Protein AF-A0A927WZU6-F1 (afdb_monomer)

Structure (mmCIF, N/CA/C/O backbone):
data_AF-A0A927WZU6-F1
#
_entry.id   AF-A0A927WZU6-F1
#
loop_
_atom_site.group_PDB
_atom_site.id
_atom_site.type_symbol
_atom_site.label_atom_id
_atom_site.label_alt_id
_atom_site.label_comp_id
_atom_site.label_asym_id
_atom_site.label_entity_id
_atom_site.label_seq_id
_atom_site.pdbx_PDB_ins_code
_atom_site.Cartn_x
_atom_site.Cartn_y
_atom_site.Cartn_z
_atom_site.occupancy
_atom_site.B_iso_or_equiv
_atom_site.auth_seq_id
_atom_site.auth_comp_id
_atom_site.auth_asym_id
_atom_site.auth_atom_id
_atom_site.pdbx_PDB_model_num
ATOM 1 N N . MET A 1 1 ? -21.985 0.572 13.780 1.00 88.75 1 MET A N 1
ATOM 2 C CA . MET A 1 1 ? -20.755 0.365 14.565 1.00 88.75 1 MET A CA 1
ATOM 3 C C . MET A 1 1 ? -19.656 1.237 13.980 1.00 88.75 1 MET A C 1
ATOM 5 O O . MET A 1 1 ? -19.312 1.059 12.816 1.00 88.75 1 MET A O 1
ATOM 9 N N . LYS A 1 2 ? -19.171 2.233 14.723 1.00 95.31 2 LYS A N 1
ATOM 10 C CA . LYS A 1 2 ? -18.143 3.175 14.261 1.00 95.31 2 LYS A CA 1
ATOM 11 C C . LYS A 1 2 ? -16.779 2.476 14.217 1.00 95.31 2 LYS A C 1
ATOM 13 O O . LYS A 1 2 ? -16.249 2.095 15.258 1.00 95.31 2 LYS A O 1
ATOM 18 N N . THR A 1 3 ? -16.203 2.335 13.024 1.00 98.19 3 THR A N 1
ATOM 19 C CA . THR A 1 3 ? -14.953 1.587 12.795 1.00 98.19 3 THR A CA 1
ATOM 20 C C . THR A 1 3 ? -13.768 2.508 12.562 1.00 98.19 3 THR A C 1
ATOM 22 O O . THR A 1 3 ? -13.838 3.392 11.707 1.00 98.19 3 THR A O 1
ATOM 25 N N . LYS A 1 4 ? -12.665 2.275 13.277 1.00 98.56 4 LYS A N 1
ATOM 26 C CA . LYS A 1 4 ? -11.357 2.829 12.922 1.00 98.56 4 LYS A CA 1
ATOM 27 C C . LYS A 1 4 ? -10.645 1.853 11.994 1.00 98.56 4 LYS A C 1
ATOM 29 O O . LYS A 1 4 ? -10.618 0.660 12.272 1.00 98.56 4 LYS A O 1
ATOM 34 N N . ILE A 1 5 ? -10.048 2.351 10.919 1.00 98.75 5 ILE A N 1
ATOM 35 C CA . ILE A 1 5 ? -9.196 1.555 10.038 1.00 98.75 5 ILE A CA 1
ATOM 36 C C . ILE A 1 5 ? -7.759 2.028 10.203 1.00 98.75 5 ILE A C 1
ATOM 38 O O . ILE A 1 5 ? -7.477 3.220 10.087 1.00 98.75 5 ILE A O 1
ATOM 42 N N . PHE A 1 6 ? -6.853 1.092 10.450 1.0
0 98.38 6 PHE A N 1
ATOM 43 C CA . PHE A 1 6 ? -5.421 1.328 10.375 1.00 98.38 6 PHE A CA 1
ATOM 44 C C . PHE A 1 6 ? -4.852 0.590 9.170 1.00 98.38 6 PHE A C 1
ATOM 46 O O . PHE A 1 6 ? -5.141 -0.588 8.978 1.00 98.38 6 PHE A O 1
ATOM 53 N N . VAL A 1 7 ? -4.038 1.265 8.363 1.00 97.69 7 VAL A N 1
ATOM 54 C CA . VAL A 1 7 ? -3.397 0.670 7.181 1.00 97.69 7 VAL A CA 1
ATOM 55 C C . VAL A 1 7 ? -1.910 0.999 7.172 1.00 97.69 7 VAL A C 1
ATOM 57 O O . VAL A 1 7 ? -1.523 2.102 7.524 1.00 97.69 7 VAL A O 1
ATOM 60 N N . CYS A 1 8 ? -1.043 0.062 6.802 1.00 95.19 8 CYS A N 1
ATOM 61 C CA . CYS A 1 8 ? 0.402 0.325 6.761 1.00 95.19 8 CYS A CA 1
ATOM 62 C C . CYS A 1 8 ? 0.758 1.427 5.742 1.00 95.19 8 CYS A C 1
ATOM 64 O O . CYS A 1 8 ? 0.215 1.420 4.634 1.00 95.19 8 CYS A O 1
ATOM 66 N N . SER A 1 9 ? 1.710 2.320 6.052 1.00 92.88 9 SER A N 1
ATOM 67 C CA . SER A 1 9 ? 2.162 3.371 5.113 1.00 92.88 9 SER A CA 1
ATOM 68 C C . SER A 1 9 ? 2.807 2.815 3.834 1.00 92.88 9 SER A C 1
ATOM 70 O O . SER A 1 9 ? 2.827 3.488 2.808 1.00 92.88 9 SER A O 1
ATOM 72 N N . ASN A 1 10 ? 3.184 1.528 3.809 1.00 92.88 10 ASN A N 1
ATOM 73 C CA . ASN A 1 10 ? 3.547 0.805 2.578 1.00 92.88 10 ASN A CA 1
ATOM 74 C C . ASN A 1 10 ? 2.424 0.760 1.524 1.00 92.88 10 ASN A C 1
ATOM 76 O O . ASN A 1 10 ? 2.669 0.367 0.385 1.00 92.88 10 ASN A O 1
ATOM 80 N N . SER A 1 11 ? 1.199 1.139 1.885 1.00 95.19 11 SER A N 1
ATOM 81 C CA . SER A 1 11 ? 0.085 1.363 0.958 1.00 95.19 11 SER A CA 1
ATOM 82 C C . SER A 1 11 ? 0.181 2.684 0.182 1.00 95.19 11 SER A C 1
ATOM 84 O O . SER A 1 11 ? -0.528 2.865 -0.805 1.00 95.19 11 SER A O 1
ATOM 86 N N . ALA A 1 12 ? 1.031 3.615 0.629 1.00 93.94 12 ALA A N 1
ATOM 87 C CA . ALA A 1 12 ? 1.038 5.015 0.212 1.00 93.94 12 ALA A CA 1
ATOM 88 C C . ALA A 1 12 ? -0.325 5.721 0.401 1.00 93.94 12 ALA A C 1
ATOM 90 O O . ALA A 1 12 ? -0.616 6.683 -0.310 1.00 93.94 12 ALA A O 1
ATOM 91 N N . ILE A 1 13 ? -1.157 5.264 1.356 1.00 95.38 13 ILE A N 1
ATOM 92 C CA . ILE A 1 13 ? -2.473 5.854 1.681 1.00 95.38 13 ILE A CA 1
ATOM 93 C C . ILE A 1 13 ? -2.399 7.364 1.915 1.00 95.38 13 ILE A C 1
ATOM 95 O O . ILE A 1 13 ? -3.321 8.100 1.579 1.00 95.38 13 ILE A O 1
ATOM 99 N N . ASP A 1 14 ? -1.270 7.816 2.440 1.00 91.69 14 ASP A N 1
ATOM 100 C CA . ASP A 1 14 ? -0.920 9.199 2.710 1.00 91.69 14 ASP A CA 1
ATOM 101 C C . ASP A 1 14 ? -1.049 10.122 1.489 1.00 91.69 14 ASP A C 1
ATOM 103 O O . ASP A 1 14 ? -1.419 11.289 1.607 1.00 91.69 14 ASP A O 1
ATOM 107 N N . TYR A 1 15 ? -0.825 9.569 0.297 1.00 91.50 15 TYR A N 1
==
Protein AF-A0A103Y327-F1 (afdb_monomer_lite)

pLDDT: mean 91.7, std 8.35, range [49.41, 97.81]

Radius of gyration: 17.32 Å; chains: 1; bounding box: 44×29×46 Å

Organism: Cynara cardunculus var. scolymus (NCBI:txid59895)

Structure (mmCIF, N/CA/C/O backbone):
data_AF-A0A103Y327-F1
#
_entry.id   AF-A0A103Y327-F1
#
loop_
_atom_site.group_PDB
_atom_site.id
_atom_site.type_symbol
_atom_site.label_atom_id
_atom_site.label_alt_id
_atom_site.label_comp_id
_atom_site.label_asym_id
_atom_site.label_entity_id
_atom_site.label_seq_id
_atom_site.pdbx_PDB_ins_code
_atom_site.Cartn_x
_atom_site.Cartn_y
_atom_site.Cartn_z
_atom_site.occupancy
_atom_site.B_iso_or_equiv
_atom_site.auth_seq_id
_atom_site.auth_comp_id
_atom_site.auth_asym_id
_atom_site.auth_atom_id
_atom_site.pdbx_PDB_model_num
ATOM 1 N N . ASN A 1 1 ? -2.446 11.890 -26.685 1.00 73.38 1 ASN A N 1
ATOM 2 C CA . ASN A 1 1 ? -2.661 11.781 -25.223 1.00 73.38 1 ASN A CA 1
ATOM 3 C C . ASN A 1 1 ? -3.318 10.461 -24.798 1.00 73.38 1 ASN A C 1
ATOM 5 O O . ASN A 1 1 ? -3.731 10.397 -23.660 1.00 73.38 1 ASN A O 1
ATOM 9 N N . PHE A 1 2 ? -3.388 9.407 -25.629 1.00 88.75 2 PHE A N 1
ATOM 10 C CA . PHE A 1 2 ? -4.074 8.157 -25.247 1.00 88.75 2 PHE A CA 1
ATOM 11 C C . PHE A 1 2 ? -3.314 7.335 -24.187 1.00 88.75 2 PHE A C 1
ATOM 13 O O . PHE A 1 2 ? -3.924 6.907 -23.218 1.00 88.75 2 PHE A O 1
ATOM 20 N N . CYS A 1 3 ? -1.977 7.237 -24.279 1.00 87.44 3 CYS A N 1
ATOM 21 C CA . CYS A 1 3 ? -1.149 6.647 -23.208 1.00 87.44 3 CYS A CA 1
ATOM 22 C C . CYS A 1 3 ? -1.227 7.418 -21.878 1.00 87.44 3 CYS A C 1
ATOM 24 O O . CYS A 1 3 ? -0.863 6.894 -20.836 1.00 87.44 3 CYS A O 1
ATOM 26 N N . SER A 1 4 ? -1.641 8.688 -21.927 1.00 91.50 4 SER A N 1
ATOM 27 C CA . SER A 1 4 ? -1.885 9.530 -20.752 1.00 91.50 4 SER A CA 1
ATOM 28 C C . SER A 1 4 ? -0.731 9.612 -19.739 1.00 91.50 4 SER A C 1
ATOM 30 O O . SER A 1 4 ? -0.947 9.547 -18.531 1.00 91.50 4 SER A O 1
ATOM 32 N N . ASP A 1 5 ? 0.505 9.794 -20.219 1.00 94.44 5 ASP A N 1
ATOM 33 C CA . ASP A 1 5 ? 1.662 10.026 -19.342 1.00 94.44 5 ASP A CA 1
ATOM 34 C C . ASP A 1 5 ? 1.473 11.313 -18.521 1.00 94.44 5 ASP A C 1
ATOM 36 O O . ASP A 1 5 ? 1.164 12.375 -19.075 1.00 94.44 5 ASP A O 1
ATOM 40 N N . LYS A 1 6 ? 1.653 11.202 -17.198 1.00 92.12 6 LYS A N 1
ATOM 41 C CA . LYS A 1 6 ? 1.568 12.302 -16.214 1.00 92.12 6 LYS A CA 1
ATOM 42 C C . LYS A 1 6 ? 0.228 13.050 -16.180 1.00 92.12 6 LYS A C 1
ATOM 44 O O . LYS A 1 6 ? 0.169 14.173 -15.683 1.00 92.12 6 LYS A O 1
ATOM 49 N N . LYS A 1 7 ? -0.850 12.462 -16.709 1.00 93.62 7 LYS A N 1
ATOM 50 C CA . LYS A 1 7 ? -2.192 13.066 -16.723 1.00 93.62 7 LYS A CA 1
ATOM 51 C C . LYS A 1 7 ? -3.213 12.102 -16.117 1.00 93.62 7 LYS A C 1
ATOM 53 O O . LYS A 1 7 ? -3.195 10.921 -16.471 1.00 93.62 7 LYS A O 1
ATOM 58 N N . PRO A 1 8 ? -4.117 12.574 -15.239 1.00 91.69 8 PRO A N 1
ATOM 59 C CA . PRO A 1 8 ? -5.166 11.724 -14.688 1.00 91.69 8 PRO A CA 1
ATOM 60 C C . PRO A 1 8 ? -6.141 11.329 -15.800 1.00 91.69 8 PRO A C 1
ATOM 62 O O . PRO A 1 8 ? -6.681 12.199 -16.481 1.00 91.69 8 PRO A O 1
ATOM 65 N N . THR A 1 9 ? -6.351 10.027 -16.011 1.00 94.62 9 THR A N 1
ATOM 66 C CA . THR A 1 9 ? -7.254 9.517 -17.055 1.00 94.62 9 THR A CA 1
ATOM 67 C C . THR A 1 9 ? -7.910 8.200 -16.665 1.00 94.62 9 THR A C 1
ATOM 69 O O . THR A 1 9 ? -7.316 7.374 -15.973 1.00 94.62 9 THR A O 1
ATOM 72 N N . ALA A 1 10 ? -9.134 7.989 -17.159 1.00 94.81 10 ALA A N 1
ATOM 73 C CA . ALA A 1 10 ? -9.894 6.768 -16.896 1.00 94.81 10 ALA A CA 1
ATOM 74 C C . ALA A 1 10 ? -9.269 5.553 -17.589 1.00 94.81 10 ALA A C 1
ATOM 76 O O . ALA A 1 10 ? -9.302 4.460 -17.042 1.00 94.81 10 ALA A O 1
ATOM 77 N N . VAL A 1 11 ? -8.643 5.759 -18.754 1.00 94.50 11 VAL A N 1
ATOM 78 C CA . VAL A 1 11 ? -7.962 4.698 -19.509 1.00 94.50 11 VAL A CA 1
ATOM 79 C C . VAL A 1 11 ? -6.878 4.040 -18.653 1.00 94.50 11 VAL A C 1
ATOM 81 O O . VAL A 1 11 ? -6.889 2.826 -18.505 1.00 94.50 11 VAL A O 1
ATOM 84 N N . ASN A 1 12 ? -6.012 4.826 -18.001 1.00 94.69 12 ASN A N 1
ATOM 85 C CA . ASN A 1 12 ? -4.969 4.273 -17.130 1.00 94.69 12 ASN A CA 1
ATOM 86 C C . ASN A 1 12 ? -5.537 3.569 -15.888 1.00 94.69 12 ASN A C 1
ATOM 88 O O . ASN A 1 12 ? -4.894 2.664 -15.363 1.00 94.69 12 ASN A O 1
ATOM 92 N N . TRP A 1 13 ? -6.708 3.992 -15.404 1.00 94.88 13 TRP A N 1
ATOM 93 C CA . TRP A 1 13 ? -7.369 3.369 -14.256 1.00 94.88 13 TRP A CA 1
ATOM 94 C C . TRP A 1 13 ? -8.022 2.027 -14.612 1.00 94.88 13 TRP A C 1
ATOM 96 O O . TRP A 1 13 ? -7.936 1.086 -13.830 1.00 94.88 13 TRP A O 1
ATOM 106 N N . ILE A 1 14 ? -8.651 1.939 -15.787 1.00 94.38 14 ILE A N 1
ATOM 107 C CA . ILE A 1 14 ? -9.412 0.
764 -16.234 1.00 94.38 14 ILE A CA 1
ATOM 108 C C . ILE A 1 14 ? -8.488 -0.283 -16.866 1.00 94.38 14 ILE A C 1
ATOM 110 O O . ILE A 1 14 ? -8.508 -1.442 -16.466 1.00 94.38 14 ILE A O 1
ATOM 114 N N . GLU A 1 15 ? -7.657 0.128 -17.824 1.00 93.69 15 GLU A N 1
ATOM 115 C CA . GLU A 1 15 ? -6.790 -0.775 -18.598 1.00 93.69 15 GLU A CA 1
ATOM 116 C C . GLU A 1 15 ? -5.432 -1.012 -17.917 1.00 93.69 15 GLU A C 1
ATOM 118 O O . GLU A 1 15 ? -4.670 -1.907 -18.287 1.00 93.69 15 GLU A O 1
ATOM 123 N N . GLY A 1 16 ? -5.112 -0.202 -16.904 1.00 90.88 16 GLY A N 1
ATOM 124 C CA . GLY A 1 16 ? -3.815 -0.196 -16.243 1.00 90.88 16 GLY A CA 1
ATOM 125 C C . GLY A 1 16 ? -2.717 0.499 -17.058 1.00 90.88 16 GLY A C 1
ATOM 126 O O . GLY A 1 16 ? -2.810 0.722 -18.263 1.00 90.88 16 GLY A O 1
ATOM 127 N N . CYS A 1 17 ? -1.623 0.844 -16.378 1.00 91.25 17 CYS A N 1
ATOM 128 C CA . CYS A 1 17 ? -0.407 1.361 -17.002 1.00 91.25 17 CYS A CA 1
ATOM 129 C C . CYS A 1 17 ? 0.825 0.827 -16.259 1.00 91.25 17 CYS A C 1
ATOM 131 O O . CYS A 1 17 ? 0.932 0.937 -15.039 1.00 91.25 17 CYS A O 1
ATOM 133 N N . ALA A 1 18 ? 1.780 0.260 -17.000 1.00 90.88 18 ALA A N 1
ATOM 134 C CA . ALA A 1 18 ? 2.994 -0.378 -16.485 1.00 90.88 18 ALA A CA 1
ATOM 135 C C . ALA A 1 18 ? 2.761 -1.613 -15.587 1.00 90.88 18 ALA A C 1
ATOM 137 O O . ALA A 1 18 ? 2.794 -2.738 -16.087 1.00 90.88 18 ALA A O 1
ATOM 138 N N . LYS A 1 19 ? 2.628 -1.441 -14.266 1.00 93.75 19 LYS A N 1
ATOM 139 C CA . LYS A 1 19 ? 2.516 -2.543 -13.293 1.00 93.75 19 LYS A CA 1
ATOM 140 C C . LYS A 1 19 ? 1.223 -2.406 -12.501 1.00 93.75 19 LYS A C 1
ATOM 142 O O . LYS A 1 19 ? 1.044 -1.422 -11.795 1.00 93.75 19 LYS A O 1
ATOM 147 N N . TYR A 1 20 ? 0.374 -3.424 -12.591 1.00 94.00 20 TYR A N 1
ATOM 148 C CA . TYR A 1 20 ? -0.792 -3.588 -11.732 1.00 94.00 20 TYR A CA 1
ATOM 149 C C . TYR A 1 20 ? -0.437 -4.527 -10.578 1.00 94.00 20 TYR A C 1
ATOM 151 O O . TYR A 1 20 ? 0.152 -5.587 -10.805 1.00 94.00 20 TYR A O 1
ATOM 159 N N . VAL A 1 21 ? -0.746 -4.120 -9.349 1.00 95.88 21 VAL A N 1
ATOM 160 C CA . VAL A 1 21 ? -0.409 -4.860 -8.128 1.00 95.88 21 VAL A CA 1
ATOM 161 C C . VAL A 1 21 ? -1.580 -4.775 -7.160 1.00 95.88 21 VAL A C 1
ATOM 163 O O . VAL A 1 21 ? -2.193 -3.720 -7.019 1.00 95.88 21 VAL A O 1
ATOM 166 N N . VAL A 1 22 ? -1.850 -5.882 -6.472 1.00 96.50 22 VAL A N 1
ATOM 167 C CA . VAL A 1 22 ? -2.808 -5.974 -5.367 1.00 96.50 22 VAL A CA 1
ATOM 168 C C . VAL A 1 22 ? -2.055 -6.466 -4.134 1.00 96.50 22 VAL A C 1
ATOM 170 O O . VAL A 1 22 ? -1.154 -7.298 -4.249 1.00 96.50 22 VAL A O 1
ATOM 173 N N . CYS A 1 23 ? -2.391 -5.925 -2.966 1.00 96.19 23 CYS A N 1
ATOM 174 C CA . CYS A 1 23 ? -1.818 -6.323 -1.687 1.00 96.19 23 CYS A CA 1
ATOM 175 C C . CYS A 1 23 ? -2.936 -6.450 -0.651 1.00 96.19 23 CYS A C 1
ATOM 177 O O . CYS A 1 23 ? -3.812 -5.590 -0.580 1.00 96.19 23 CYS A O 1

Exercise goal:
Above this instruction are the records; retype exactly the lines from the one containing "ATOM 57 O O" up to and including the one containing "ATOM 67 C CA".

Task response:
ATOM 57 O O . VAL A 1 7 ? -1.523 2.102 7.524 1.00 97.69 7 VAL A O 1
ATOM 60 N N . CYS A 1 8 ? -1.043 0.062 6.802 1.00 95.19 8 CYS A N 1
ATOM 61 C CA . CYS A 1 8 ? 0.402 0.325 6.761 1.00 95.19 8 CYS A CA 1
ATOM 62 C C . CYS A 1 8 ? 0.758 1.427 5.742 1.00 95.19 8 CYS A C 1
ATOM 64 O O . CYS A 1 8 ? 0.215 1.420 4.634 1.00 95.19 8 CYS A O 1
ATOM 66 N N . SER A 1 9 ? 1.710 2.320 6.052 1.00 92.88 9 SER A N 1
ATOM 67 C CA . SER A 1 9 ? 2.162 3.371 5.113 1.00 92.88 9 SER A CA 1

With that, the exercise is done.